Records shown Block Start

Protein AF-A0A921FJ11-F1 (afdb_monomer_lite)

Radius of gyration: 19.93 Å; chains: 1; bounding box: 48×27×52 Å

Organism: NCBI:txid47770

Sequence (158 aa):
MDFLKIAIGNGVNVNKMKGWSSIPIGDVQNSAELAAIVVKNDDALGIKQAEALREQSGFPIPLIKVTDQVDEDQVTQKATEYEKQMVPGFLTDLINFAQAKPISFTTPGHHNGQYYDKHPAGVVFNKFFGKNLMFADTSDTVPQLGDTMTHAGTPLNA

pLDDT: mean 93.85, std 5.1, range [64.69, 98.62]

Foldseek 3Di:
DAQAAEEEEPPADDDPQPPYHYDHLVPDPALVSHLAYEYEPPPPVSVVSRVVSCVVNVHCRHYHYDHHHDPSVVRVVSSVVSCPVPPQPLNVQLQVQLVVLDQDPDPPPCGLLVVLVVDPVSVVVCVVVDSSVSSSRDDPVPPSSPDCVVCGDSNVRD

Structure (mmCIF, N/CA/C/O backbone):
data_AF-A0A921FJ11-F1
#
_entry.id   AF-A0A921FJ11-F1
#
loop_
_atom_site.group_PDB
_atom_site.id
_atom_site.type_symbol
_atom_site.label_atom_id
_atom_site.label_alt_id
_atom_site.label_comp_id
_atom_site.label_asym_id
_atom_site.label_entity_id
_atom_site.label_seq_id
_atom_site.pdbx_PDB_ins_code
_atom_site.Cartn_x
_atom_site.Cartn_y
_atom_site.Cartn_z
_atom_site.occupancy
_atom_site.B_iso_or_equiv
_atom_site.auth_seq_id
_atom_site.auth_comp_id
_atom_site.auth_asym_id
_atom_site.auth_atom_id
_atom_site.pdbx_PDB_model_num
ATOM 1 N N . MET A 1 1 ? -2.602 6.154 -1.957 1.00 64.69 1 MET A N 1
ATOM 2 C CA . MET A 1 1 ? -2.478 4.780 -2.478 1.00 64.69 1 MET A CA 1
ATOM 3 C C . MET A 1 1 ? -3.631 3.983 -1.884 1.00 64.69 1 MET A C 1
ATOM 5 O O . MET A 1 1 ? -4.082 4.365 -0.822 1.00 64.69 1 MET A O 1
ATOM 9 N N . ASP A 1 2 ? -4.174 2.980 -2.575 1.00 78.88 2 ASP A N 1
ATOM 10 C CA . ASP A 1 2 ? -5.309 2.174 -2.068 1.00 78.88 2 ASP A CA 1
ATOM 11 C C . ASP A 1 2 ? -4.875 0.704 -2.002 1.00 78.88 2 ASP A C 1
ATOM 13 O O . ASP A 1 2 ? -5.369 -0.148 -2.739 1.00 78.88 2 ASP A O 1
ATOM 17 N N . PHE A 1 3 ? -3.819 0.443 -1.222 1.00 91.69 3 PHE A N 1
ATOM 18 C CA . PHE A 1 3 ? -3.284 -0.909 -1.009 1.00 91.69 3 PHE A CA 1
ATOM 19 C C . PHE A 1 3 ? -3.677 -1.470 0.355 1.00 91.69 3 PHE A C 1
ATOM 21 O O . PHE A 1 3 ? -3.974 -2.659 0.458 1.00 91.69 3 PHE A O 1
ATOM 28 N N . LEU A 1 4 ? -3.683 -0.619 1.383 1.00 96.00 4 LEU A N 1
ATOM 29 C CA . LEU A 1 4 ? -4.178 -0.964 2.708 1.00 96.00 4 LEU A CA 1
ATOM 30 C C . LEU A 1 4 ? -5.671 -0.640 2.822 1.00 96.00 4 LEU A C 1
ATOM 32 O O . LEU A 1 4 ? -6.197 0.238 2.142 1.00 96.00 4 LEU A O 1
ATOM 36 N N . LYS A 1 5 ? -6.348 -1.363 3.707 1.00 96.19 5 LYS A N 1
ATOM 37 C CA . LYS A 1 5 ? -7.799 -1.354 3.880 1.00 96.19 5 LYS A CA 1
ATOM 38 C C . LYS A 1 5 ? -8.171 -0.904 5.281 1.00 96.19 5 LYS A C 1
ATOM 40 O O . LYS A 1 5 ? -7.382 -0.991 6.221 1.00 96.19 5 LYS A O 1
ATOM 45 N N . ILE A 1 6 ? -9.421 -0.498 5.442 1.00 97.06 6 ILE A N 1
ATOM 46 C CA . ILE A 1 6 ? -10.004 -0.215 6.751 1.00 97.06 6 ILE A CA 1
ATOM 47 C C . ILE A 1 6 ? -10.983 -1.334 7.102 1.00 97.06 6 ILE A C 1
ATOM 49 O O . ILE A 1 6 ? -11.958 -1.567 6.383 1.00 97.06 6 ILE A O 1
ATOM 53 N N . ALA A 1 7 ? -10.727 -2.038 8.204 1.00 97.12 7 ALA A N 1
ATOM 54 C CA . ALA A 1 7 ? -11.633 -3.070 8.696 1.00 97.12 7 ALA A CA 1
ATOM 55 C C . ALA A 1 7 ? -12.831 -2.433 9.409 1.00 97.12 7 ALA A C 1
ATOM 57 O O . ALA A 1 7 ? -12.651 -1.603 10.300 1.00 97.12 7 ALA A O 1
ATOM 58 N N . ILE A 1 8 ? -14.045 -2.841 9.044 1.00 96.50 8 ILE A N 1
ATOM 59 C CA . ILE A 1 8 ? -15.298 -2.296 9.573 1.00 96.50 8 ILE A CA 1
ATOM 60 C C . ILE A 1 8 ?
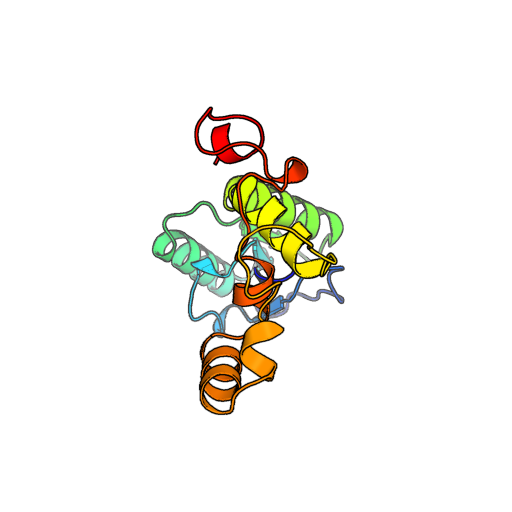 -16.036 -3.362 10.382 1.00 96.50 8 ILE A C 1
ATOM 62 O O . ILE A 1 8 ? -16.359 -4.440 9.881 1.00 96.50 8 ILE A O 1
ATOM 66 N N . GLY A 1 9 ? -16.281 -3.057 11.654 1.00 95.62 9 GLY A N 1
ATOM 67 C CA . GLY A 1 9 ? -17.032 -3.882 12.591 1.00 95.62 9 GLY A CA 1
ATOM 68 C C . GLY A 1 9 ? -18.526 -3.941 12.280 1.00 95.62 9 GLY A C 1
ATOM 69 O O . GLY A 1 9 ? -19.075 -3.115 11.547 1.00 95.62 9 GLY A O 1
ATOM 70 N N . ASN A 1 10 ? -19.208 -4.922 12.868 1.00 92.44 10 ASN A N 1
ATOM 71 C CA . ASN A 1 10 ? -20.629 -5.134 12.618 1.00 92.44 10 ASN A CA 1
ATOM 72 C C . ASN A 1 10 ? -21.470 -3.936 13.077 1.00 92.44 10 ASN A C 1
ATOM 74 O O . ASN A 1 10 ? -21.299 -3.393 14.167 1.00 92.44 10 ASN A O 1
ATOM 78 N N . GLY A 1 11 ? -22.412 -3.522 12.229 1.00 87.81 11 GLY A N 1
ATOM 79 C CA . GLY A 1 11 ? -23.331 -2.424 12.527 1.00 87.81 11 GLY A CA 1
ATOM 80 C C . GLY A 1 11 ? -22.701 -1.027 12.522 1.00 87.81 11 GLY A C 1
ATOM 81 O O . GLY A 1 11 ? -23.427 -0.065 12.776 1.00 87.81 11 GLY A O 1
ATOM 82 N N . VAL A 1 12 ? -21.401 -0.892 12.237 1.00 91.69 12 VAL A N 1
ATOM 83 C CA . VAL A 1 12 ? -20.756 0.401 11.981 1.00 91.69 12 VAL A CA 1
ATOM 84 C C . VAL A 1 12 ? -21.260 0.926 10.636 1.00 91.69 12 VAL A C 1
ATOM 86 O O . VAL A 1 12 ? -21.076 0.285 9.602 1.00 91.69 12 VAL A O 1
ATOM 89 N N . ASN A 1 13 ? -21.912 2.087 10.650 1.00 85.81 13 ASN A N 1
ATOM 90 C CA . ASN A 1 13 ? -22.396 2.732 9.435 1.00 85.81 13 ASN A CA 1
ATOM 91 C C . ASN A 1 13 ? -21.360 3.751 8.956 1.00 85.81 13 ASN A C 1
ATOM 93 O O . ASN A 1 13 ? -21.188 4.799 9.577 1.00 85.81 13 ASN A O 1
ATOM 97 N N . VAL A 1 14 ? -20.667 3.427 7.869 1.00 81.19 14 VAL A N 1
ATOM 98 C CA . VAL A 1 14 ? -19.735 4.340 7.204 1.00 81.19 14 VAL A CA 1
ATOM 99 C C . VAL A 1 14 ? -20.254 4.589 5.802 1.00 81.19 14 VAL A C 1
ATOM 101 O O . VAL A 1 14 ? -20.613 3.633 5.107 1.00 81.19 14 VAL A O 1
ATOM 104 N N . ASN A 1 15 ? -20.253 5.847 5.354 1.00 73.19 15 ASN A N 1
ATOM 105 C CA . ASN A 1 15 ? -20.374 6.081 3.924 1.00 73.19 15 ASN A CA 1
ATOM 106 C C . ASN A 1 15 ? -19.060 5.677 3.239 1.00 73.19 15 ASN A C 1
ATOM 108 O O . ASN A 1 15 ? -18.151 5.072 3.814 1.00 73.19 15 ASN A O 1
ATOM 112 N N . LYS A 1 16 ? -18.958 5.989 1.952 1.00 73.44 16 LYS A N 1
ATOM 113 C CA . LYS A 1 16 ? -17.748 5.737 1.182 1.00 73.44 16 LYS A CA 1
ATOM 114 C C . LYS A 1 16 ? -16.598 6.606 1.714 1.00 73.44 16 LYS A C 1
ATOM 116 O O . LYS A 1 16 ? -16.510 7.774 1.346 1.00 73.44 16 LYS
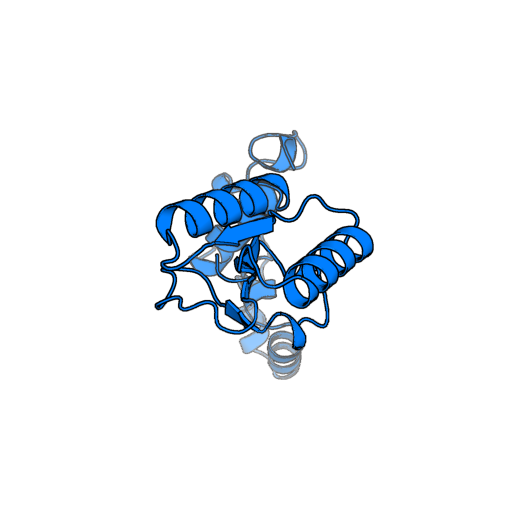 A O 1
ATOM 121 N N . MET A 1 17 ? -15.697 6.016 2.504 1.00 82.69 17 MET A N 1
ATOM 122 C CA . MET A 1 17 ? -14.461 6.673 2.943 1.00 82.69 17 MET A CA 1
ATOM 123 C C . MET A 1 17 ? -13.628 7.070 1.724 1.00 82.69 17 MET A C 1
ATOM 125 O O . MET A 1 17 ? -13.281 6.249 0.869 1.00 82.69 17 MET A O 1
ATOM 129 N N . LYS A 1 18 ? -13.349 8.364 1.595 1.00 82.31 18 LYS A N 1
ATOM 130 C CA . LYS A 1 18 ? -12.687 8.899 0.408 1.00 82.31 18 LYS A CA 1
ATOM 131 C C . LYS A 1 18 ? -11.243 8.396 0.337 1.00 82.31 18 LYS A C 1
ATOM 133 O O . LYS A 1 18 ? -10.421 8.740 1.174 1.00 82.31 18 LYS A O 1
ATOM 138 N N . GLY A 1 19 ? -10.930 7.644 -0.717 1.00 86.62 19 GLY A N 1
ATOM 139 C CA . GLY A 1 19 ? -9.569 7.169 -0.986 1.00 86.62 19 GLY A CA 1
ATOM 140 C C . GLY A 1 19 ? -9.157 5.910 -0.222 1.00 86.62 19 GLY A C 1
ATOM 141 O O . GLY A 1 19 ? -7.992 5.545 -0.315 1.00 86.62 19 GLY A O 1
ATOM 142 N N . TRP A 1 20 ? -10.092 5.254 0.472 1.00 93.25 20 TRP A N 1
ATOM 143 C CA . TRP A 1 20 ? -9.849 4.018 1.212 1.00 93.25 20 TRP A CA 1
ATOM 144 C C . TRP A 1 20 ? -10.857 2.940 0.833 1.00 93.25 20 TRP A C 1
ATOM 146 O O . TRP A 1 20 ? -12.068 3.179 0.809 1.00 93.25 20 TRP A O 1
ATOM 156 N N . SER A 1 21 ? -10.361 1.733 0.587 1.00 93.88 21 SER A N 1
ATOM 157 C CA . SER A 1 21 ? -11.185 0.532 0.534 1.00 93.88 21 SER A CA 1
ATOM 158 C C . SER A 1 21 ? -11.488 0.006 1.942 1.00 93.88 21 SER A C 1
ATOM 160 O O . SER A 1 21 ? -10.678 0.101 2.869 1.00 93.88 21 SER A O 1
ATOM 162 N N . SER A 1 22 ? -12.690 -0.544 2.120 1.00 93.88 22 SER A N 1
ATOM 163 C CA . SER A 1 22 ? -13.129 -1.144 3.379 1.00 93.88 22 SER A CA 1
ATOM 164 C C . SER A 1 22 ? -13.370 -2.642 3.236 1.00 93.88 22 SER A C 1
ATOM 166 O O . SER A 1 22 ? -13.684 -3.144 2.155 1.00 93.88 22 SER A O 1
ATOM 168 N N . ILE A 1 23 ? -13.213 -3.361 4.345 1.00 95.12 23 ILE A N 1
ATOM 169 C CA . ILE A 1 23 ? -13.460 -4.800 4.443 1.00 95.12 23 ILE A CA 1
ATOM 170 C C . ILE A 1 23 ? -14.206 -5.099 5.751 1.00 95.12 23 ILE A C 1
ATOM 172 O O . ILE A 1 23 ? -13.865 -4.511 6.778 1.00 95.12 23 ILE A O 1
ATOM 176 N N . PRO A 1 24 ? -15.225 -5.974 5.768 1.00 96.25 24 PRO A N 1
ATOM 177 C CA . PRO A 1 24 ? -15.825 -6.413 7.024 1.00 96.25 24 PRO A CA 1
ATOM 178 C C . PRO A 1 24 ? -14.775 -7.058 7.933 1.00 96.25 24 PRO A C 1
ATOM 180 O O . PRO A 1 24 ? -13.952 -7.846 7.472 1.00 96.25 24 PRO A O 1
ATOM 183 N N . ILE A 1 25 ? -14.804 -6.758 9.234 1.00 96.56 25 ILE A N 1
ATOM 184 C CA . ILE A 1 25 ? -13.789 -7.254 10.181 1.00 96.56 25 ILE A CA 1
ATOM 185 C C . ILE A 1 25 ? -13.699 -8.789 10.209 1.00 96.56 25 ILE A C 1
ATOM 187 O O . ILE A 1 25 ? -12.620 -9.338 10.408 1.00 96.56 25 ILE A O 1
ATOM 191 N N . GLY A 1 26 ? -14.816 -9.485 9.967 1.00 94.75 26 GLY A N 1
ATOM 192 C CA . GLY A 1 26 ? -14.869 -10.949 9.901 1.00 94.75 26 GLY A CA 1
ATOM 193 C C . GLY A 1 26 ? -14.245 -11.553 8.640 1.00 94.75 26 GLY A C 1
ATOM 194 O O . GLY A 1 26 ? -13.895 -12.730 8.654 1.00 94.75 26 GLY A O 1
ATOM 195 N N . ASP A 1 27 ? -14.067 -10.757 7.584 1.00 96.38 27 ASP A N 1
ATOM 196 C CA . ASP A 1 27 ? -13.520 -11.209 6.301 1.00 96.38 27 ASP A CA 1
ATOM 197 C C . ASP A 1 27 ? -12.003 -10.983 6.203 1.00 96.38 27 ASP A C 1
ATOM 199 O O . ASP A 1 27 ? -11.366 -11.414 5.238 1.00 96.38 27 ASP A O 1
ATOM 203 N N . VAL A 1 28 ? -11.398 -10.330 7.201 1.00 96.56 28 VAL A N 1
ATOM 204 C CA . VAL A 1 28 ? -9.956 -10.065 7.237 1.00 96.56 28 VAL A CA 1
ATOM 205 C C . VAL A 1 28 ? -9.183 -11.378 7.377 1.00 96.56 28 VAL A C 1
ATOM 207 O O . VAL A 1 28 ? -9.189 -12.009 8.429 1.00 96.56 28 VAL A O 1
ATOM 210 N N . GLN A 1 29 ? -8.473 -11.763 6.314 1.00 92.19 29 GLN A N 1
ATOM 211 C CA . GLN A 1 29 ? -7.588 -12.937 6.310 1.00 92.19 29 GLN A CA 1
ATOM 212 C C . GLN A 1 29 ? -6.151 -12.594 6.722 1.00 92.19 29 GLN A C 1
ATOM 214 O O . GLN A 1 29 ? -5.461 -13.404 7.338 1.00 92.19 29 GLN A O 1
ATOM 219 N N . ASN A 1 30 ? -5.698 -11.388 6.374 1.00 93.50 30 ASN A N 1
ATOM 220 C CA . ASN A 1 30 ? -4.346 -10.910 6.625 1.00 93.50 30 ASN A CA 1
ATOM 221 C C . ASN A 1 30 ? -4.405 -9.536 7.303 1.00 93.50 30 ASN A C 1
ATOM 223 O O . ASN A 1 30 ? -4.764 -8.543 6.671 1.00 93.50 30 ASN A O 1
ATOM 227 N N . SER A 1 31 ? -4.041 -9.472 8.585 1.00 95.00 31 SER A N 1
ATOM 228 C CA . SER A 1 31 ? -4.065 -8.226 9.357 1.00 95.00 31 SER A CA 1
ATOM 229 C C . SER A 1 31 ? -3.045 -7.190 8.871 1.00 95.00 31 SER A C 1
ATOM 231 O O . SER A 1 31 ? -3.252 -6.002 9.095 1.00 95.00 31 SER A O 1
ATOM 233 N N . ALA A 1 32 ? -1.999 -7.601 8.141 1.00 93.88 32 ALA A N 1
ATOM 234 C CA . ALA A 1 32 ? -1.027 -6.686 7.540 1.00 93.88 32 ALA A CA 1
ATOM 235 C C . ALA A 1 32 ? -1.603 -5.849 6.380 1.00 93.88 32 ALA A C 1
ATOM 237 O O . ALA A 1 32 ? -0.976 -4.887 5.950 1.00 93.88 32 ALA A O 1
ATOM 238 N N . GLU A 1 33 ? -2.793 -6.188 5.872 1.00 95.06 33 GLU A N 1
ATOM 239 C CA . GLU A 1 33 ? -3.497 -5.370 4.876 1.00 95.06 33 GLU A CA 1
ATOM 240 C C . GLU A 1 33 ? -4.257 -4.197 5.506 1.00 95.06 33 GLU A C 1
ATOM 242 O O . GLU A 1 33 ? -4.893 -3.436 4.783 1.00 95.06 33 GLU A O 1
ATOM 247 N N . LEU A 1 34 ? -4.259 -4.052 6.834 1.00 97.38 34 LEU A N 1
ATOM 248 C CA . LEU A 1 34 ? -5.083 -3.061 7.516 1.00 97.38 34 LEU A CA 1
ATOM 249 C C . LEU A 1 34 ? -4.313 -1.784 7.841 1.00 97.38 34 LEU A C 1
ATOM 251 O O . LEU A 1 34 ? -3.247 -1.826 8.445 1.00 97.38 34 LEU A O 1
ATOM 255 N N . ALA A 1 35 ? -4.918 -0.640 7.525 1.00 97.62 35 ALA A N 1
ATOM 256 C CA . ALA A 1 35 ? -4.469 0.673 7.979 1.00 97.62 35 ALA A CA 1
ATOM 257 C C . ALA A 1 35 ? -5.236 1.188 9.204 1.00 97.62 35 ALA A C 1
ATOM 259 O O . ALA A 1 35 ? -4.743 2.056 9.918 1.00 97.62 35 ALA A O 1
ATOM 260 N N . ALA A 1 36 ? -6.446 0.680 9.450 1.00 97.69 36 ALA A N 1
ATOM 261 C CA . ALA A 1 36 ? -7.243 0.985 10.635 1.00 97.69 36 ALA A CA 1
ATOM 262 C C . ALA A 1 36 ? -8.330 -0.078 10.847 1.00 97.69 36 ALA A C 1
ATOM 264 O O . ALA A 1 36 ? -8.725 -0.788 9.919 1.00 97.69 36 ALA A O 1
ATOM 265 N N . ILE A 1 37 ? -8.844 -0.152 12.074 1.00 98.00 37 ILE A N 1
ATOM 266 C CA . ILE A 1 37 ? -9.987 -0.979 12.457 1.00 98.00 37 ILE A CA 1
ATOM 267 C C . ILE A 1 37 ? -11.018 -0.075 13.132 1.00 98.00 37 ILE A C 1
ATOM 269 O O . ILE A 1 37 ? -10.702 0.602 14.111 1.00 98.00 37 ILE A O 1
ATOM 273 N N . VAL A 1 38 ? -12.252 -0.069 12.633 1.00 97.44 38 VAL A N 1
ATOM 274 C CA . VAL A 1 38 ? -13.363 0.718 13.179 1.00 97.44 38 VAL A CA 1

Records shown Block End

Beginning with the line above that contains "ATOM 99 C C", copy each line exactly up to and including the line that contains "ATOM 106 C C", and go no further.

_Solution to the exercise_
ATOM 99 C C . VAL A 1 14 ? -20.254 4.589 5.802 1.00 81.19 14 VAL A C 1
ATOM 101 O O . VAL A 1 14 ? -20.613 3.633 5.107 1.00 81.19 14 VAL A O 1
ATOM 104 N N . ASN A 1 15 ? -20.253 5.847 5.354 1.00 73.19 15 ASN A N 1
ATOM 105 C CA . ASN A 1 15 ? -20.374 6.081 3.924 1.00 73.19 15 ASN A CA 1
ATOM 106 C C . ASN A 1 15 ? -19.060 5.677 3.239 1.00 73.19 15 ASN A C 1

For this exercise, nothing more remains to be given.